Ja, die Einhaltung von Vereinbarungen ist mir persönlich sehr wichtig.
SFS scheint sich gerade nicht an den Gesamtarbeitsvertrag der Industrie zu halten. Gemäss diesem muss die Arbeiterschaft einer Arbeitszeiterhöhung über der 40-Stunden-Marke zustimmen. Bei SFS sei dies nicht passiert. Warum?

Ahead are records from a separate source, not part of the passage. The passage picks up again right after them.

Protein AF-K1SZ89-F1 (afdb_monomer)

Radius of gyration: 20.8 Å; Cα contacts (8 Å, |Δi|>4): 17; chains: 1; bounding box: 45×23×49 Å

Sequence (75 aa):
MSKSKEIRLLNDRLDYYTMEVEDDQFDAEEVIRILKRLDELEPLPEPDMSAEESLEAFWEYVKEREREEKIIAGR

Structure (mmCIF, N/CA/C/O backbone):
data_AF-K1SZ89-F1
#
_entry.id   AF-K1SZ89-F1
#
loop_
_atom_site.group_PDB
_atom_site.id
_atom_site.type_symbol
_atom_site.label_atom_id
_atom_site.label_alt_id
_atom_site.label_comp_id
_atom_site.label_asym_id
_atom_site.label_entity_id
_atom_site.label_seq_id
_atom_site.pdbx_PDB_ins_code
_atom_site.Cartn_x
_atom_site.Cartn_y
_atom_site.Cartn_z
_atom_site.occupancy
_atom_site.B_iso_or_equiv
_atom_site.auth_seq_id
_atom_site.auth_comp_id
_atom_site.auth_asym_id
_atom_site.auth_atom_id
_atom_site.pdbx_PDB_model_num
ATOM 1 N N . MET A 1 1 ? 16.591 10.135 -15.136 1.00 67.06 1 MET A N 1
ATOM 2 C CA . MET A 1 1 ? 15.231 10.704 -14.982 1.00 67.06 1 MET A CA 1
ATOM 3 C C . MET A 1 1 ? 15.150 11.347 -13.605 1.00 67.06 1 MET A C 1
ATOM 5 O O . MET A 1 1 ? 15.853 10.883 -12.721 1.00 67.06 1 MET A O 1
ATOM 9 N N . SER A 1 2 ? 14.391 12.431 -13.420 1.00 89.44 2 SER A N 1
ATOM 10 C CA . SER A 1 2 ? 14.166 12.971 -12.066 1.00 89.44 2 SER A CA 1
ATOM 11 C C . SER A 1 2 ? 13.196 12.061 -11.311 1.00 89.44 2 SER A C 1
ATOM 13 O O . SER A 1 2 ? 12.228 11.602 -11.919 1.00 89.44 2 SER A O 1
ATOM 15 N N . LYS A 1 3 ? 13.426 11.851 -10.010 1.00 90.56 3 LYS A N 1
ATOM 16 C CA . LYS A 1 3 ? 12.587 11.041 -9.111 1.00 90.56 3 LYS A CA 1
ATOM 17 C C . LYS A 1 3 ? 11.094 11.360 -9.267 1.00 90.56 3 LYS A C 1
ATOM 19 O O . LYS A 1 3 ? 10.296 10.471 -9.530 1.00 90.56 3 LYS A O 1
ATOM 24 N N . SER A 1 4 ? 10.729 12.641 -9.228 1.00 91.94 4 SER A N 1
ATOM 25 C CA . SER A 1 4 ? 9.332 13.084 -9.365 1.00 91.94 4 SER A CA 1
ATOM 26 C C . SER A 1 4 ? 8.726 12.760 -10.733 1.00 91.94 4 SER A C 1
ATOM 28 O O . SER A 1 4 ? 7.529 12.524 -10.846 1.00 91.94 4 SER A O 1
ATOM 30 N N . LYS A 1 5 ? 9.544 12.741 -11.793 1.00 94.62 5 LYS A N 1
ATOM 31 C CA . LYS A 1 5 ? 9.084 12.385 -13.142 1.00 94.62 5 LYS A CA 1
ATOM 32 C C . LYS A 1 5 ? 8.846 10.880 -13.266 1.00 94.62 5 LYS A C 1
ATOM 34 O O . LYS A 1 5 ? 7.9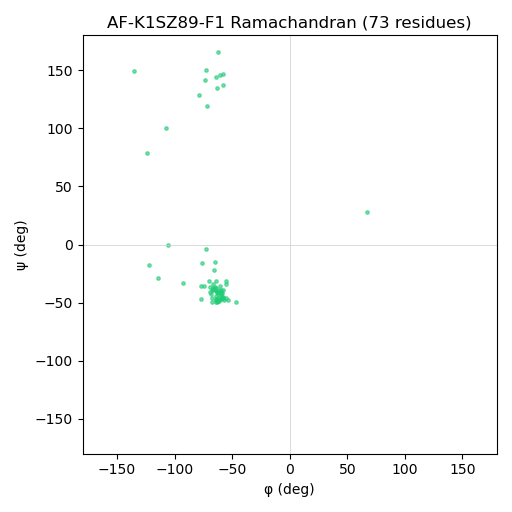37 10.486 -13.980 1.00 94.62 5 LYS A O 1
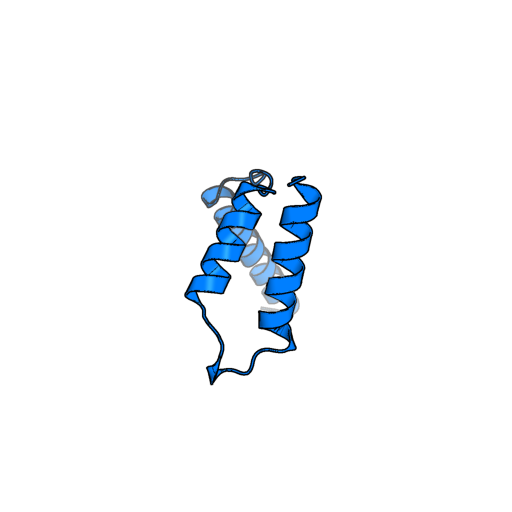ATOM 39 N N . GLU A 1 6 ? 9.663 10.067 -12.603 1.00 95.44 6 GLU A N 1
ATOM 40 C CA . GLU A 1 6 ? 9.494 8.612 -12.557 1.00 95.44 6 GLU A CA 1
ATOM 41 C C . GLU A 1 6 ? 8.237 8.227 -11.774 1.00 95.44 6 GLU A C 1
ATOM 43 O O . GLU A 1 6 ? 7.399 7.526 -12.326 1.00 95.44 6 GLU A O 1
ATOM 48 N N . ILE A 1 7 ? 8.047 8.781 -10.569 1.00 96.00 7 ILE A N 1
ATOM 49 C CA . ILE A 1 7 ? 6.831 8.579 -9.758 1.00 96.00 7 ILE A CA 1
ATOM 50 C C . ILE A 1 7 ? 5.577 8.922 -10.567 1.00 96.00 7 ILE A C 1
ATOM 52 O O . ILE A 1 7 ? 4.651 8.124 -10.635 1.00 96.00 7 ILE A O 1
ATOM 56 N N . ARG A 1 8 ? 5.572 10.075 -11.251 1.00 96.50 8 ARG A N 1
ATOM 57 C CA . ARG A 1 8 ? 4.429 10.474 -12.080 1.00 96.50 8 ARG A CA 1
ATOM 58 C C . ARG A 1 8 ? 4.113 9.450 -13.172 1.00 96.50 8 ARG A C 1
ATOM 60 O O . ARG A 1 8 ? 2.961 9.089 -13.328 1.00 96.50 8 ARG A O 1
ATOM 67 N N . LEU A 1 9 ? 5.124 8.956 -13.891 1.00 96.75 9 LEU A N 1
ATOM 68 C CA . LEU A 1 9 ? 4.917 7.955 -14.946 1.00 96.75 9 LEU A CA 1
ATOM 69 C C . LEU A 1 9 ? 4.431 6.605 -14.400 1.00 96.75 9 LEU A C 1
ATOM 71 O O . LEU A 1 9 ? 3.684 5.909 -15.081 1.00 96.75 9 LEU A O 1
ATOM 75 N N . LEU A 1 10 ? 4.880 6.220 -13.203 1.00 96.69 10 LEU A N 1
ATOM 76 C CA . LEU A 1 10 ? 4.414 5.007 -12.532 1.00 96.69 10 LEU A CA 1
ATOM 77 C C . LEU A 1 10 ? 2.949 5.147 -12.102 1.00 96.69 10 LEU A C 1
ATOM 79 O O . LEU A 1 10 ? 2.174 4.226 -12.346 1.00 96.69 10 LEU A O 1
ATOM 83 N N . ASN A 1 11 ? 2.560 6.305 -11.562 1.00 95.75 11 ASN A N 1
ATOM 84 C CA . ASN A 1 11 ? 1.168 6.604 -11.219 1.00 95.75 11 ASN A CA 1
ATOM 85 C C . ASN A 1 11 ? 0.269 6.639 -12.460 1.00 95.75 11 ASN A C 1
ATOM 87 O O . ASN A 1 11 ? -0.736 5.943 -12.475 1.00 95.75 11 ASN A O 1
ATOM 91 N N . ASP A 1 12 ? 0.682 7.318 -13.538 1.00 96.19 12 ASP A N 1
ATOM 92 C CA . ASP A 1 12 ? -0.072 7.342 -14.804 1.00 96.19 12 ASP A CA 1
ATOM 93 C C . ASP A 1 12 ? -0.328 5.911 -15.333 1.00 96.19 12 ASP A C 1
ATOM 95 O O . ASP A 1 12 ? -1.364 5.615 -15.929 1.00 96.19 12 ASP A O 1
ATOM 99 N N . ARG A 1 13 ? 0.623 4.992 -15.113 1.00 95.50 13 ARG A N 1
ATOM 100 C CA . ARG A 1 13 ? 0.479 3.586 -15.508 1.00 95.50 13 ARG A CA 1
ATOM 101 C C . ARG A 1 13 ? -0.430 2.792 -14.568 1.00 95.50 13 ARG A C 1
ATOM 103 O O . ARG A 1 13 ? -1.142 1.914 -15.047 1.00 95.50 13 ARG A O 1
ATOM 110 N N . LEU A 1 14 ? -0.419 3.069 -13.265 1.00 95.81 14 LEU A N 1
ATOM 111 C CA . LEU A 1 14 ? -1.381 2.478 -12.326 1.00 95.81 14 LEU A CA 1
ATOM 112 C C . LEU A 1 14 ? -2.808 2.948 -12.606 1.00 95.81 14 LEU A C 1
ATOM 114 O O . LEU A 1 14 ? -3.728 2.136 -12.536 1.00 95.81 14 LEU A O 1
ATOM 118 N N . ASP A 1 15 ? -2.983 4.214 -12.977 1.00 95.94 15 ASP A N 1
ATOM 119 C CA . ASP A 1 15 ? -4.285 4.759 -13.360 1.00 95.94 15 ASP A CA 1
ATOM 120 C C . ASP A 1 15 ? -4.851 4.001 -14.568 1.00 95.94 15 ASP A C 1
ATOM 122 O O . ASP A 1 15 ? -6.010 3.594 -14.544 1.00 95.94 15 ASP A O 1
ATOM 126 N N . TYR A 1 16 ? -4.020 3.690 -15.572 1.00 94.62 16 TYR A N 1
ATOM 127 C CA . TYR A 1 16 ? -4.413 2.828 -16.695 1.00 94.62 16 TYR A CA 1
ATOM 128 C C . TYR A 1 16 ? -4.905 1.447 -16.231 1.00 94.62 16 TYR A C 1
ATOM 130 O O . TYR A 1 16 ? -5.983 1.016 -16.633 1.00 94.62 16 TYR A O 1
ATOM 138 N N . TYR A 1 17 ? -4.165 0.778 -15.338 1.00 93.56 17 TYR A N 1
ATOM 139 C CA . TYR A 1 17 ? -4.579 -0.519 -14.780 1.00 93.56 17 TYR A CA 1
ATOM 140 C C . TYR A 1 17 ? -5.840 -0.448 -13.909 1.00 93.56 17 TYR A C 1
ATOM 142 O O . TYR A 1 17 ? -6.495 -1.467 -13.716 1.00 93.56 17 TYR A O 1
ATOM 150 N N . THR A 1 18 ? -6.171 0.728 -13.375 1.00 91.06 18 THR A N 1
ATOM 151 C CA . THR A 1 18 ? -7.320 0.925 -12.481 1.00 91.06 18 THR A CA 1
ATOM 152 C C . THR A 1 18 ? -8.579 1.352 -13.237 1.00 91.06 18 THR A C 1
ATOM 154 O O . THR A 1 18 ? -9.683 1.015 -12.816 1.00 91.06 18 THR A O 1
ATOM 157 N N . MET A 1 19 ? -8.432 2.120 -14.323 1.00 90.81 19 MET A N 1
ATOM 158 C CA . MET A 1 19 ? -9.552 2.787 -15.000 1.00 90.81 19 MET A CA 1
ATOM 159 C C . MET A 1 19 ? -9.823 2.288 -16.420 1.00 90.81 19 MET A C 1
ATOM 161 O O . MET A 1 19 ? -10.963 2.374 -16.867 1.00 90.81 19 MET A O 1
ATOM 165 N N . GLU A 1 20 ? -8.806 1.802 -17.133 1.00 87.56 20 GLU A N 1
ATOM 166 C CA . GLU A 1 20 ? -8.877 1.596 -18.589 1.00 87.56 20 GLU A CA 1
ATOM 167 C C . GLU A 1 20 ? -8.614 0.142 -19.016 1.00 87.56 20 GLU A C 1
ATOM 169 O O . GLU A 1 20 ? -8.931 -0.238 -20.141 1.00 87.56 20 GLU A O 1
ATOM 174 N N . VAL A 1 21 ? -8.008 -0.674 -18.149 1.00 90.38 21 VAL A N 1
ATOM 175 C CA . VAL A 1 21 ? -7.711 -2.084 -18.429 1.00 90.38 21 VAL A CA 1
ATOM 176 C C . VAL A 1 21 ? -8.950 -2.951 -18.253 1.00 90.38 21 VAL A C 1
ATOM 178 O O . VAL A 1 21 ? -9.582 -2.947 -17.202 1.00 90.38 21 VAL A O 1
ATOM 181 N N . GLU A 1 22 ? -9.239 -3.746 -19.279 1.00 90.44 22 GLU A N 1
ATOM 182 C CA . GLU A 1 22 ? -10.177 -4.865 -19.205 1.00 90.44 22 GLU A CA 1
ATOM 183 C C . GLU A 1 22 ? -9.564 -6.028 -18.405 1.00 90.44 22 GLU A C 1
ATOM 185 O O . GLU A 1 22 ? -8.349 -6.248 -18.432 1.00 90.44 22 GLU A O 1
ATOM 190 N N . ASP A 1 23 ? -10.399 -6.819 -17.728 1.00 87.81 23 ASP A N 1
ATOM 191 C CA . ASP A 1 23 ? -9.950 -7.906 -16.841 1.00 87.81 23 ASP A CA 1
ATOM 192 C C . ASP A 1 23 ? -9.023 -8.929 -17.534 1.00 87.81 23 ASP A C 1
ATOM 194 O O . ASP A 1 23 ? -8.141 -9.507 -16.899 1.00 87.81 23 ASP A O 1
ATOM 198 N N . ASP A 1 24 ? -9.197 -9.158 -18.841 1.00 91.56 24 ASP A N 1
ATOM 199 C CA . ASP A 1 24 ? -8.396 -10.099 -19.637 1.00 91.56 24 ASP A CA 1
ATOM 200 C C . ASP A 1 24 ? -6.995 -9.573 -19.996 1.00 91.56 24 ASP A C 1
ATOM 202 O O . ASP A 1 24 ? -6.117 -10.352 -20.377 1.00 91.56 24 ASP A O 1
ATOM 206 N N . GLN A 1 25 ? -6.776 -8.266 -19.856 1.00 92.00 25 GLN A N 1
ATOM 207 C CA . GLN A 1 25 ? -5.504 -7.586 -20.103 1.00 92.00 25 GLN A CA 1
ATOM 208 C C . GLN A 1 25 ? -4.791 -7.186 -18.806 1.00 92.00 25 GLN A C 1
ATOM 210 O O . GLN A 1 25 ? -3.695 -6.616 -18.853 1.00 92.00 25 GLN A O 1
ATOM 215 N N . PHE A 1 26 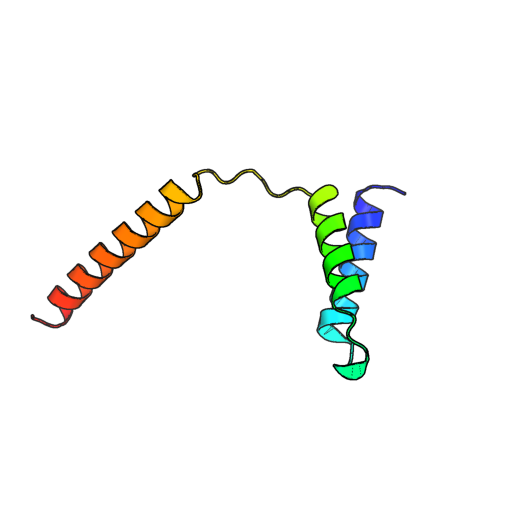? -5.391 -7.477 -17.650 1.00 94.06 26 PHE A N 1
ATOM 216 C CA . PHE A 1 26 ? -4.813 -7.159 -16.355 1.00 94.06 26 PHE A CA 1
ATOM 217 C C . PHE A 1 26 ? -3.611 -8.057 -16.039 1.00 94.06 26 PHE A C 1
ATOM 219 O O . PHE A 1 26 ? -3.722 -9.277 -15.923 1.00 94.06 26 PHE A O 1
ATOM 226 N N . ASP A 1 27 ? -2.450 -7.428 -15.859 1.00 95.69 27 ASP A N 1
ATOM 227 C CA . ASP A 1 27 ? -1.195 -8.078 -15.476 1.00 95.69 27 ASP A CA 1
ATOM 228 C C . ASP A 1 27 ? -0.875 -7.722 -14.018 1.00 95.69 27 ASP A C 1
ATOM 230 O O . ASP A 1 27 ? -0.388 -6.629 -13.704 1.00 95.69 27 ASP A O 1
ATOM 234 N N . ALA A 1 28 ? -1.181 -8.654 -13.115 1.00 95.06 28 ALA A N 1
ATOM 235 C CA . ALA A 1 28 ? -0.970 -8.473 -11.685 1.00 95.06 28 ALA A CA 1
ATOM 236 C C . ALA A 1 28 ? 0.523 -8.346 -11.342 1.00 95.06 28 ALA A C 1
ATOM 238 O O . ALA A 1 28 ? 0.897 -7.566 -10.463 1.00 95.06 28 ALA A O 1
ATOM 239 N N . GLU A 1 29 ? 1.392 -9.083 -12.034 1.00 96.88 29 GLU A N 1
ATOM 240 C CA . GLU A 1 29 ? 2.835 -9.047 -11.829 1.00 96.88 29 GLU A CA 1
ATOM 241 C C . GLU A 1 29 ? 3.433 -7.681 -12.191 1.00 96.88 29 GLU A C 1
ATOM 243 O O . GLU A 1 29 ? 4.316 -7.186 -11.478 1.00 96.88 29 GLU A O 1
ATOM 248 N N . GLU A 1 30 ? 2.952 -7.042 -13.260 1.00 95.38 30 GLU A N 1
ATOM 249 C CA . GLU A 1 30 ? 3.335 -5.672 -13.606 1.00 95.38 30 GLU A CA 1
ATOM 250 C C . GLU A 1 30 ? 2.889 -4.685 -12.527 1.00 95.38 30 GLU A C 1
ATOM 252 O O . GLU A 1 30 ? 3.711 -3.889 -12.067 1.00 95.38 30 GLU A O 1
ATOM 257 N N . VAL A 1 31 ? 1.625 -4.746 -12.095 1.00 96.38 31 VAL A N 1
ATOM 258 C CA . VAL A 1 31 ? 1.091 -3.849 -11.056 1.00 96.38 31 VAL A CA 1
ATOM 259 C C . VAL A 1 31 ? 1.898 -3.982 -9.766 1.00 96.38 31 VAL A C 1
ATOM 261 O O . VAL A 1 31 ? 2.356 -2.981 -9.215 1.00 96.38 31 VAL A O 1
ATOM 264 N N . ILE A 1 32 ? 2.180 -5.212 -9.327 1.00 97.12 32 ILE A N 1
ATOM 265 C CA . ILE A 1 32 ? 3.015 -5.475 -8.148 1.00 97.12 32 ILE A CA 1
ATOM 266 C C . ILE A 1 32 ? 4.420 -4.883 -8.326 1.00 97.12 32 ILE A C 1
ATOM 268 O O . ILE A 1 32 ? 4.984 -4.329 -7.380 1.00 97.12 32 ILE A O 1
ATOM 272 N N . ARG A 1 33 ? 5.013 -4.986 -9.521 1.00 97.19 33 ARG A N 1
ATOM 273 C CA . ARG A 1 33 ? 6.341 -4.421 -9.795 1.00 97.19 33 ARG A CA 1
ATOM 274 C C . ARG A 1 33 ? 6.334 -2.893 -9.766 1.00 97.19 33 ARG A C 1
ATOM 276 O O . ARG A 1 33 ? 7.288 -2.308 -9.254 1.00 97.19 33 ARG A O 1
ATOM 283 N N . ILE A 1 34 ? 5.282 -2.260 -10.284 1.00 96.75 34 ILE A N 1
ATOM 284 C CA . ILE A 1 34 ? 5.106 -0.804 -10.229 1.00 96.75 34 ILE A CA 1
ATOM 285 C C . ILE A 1 34 ? 4.974 -0.340 -8.774 1.00 96.75 34 ILE A C 1
ATOM 287 O O . ILE A 1 34 ? 5.693 0.574 -8.374 1.00 96.75 34 ILE A O 1
ATOM 291 N N . LEU A 1 35 ? 4.134 -1.005 -7.975 1.00 95.75 35 LEU A N 1
ATOM 292 C CA . LEU A 1 35 ? 3.931 -0.674 -6.560 1.00 95.75 35 LEU A CA 1
ATOM 293 C C . LEU A 1 35 ? 5.227 -0.789 -5.752 1.00 95.75 35 LEU A C 1
ATOM 295 O O . LEU A 1 35 ? 5.611 0.162 -5.082 1.00 95.75 35 LEU A O 1
ATOM 299 N N . LYS A 1 36 ? 5.982 -1.884 -5.907 1.00 95.31 36 LYS A N 1
ATOM 300 C CA . LYS A 1 36 ? 7.292 -2.033 -5.243 1.00 95.31 36 LYS A CA 1
ATOM 301 C C . LYS A 1 36 ? 8.263 -0.913 -5.610 1.00 95.31 36 LYS A C 1
ATOM 303 O O . LYS A 1 36 ? 9.013 -0.435 -4.765 1.00 95.31 36 LYS A O 1
ATOM 308 N N . ARG A 1 37 ? 8.264 -0.489 -6.878 1.00 96.31 37 ARG A N 1
ATOM 309 C CA . ARG A 1 37 ? 9.125 0.608 -7.325 1.00 96.31 37 ARG A CA 1
ATOM 310 C C . ARG A 1 37 ? 8.689 1.948 -6.734 1.00 96.31 37 ARG A C 1
ATOM 312 O O . ARG A 1 37 ? 9.548 2.770 -6.426 1.00 96.31 37 ARG A O 1
ATOM 319 N N . LEU A 1 38 ? 7.386 2.173 -6.585 1.00 95.62 38 LEU A N 1
ATOM 320 C CA . LEU A 1 38 ? 6.863 3.348 -5.894 1.00 95.62 38 LEU A CA 1
ATOM 321 C C . LEU A 1 38 ? 7.264 3.344 -4.420 1.00 95.62 38 LEU A C 1
ATOM 323 O O . LEU A 1 38 ? 7.776 4.363 -3.978 1.00 95.62 38 LEU A O 1
ATOM 327 N N . ASP A 1 39 ? 7.169 2.211 -3.719 1.00 93.75 39 ASP A N 1
ATOM 328 C CA . ASP A 1 39 ? 7.615 2.090 -2.321 1.00 93.75 39 ASP A CA 1
ATOM 329 C C . ASP A 1 39 ? 9.115 2.403 -2.156 1.00 93.75 39 ASP A C 1
ATOM 331 O O . ASP A 1 39 ? 9.525 3.056 -1.200 1.00 93.75 39 ASP A O 1
ATOM 335 N N . GLU A 1 40 ? 9.964 1.982 -3.100 1.00 94.06 40 GLU A N 1
ATOM 336 C 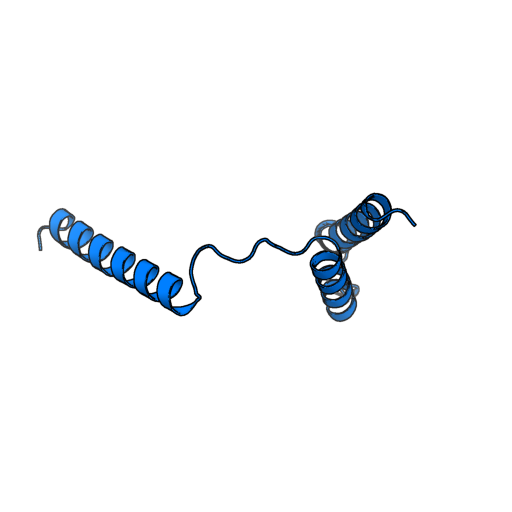CA . GLU A 1 40 ? 11.396 2.326 -3.091 1.00 94.06 40 GLU A CA 1
ATOM 337 C C . GLU A 1 40 ? 11.651 3.822 -3.327 1.00 94.06 40 GLU A C 1
ATOM 339 O O . GLU A 1 40 ? 12.600 4.402 -2.789 1.00 94.06 40 GLU A O 1
ATOM 344 N N . LEU A 1 41 ? 10.854 4.443 -4.199 1.00 94.62 41 LEU A N 1
ATOM 345 C CA . LEU A 1 41 ? 11.004 5.851 -4.545 1.00 94.62 41 LEU A CA 1
ATOM 346 C C . LEU A 1 41 ? 10.435 6.734 -3.435 1.00 94.62 41 LEU A C 1
ATOM 348 O O . LEU A 1 41 ? 11.090 7.686 -3.020 1.00 94.62 41 LEU A O 1
ATOM 352 N N . GLU A 1 42 ? 9.249 6.442 -2.938 1.00 91.56 42 GLU A N 1
ATOM 353 C CA . GLU A 1 42 ? 8.553 7.186 -1.897 1.00 91.56 42 GLU A CA 1
ATOM 354 C C . GLU A 1 42 ? 8.209 6.235 -0.748 1.00 91.56 42 GLU A C 1
ATOM 356 O O . GLU A 1 42 ? 7.075 5.774 -0.642 1.00 91.56 42 GLU A O 1
ATOM 361 N N . PRO A 1 43 ? 9.201 5.914 0.107 1.00 88.31 43 PRO A N 1
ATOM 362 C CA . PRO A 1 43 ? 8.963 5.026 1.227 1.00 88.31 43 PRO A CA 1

Wir unterliegen dem Gesamtarbeitsvertrag nicht. Wir haben das Mitspracherecht unserer Mitarbeitenden nicht missachtet. Die temporären Massnahmen wurden vom Mitarbeiterrat mitgetragen. Deren rasche Umsetzung und der damit geleistete Beitrag werden nur wirksam, wenn die betroffene Kollegin, beziehungsweise der betroffene Kollege einverstanden ist. Die Mitarbeitenden haben für ihre Rückmeldungen einen Monat und so ausreichend Zeit. Aber lassen Sie mich bitte kurz unsere Situation beschreiben.
Bitte.
Die Ertragskraft der Division «Automotive» ist in der Schweiz stark belastet. Gründe sind der starke Franken und uneinheitliche Kapazitätsauslastungen wegen Lieferkettenproblemen. Um diesem Trend entgegenzuwirken, hat SFS umfassende Massnahmen eingeleitet. Dazu gehören Vorkehrungen zur Produktivitäts- und Effizienzsteigerung sowie ein striktes Kostenmanagement, der vorläufige Verzicht auf Infrastrukturerweiterungen oder ein Einstellungsstopp. So wollen wir gemeinsam die Wettbewerbsfähigkeit wieder herstellen und Arbeitsplätze sichern.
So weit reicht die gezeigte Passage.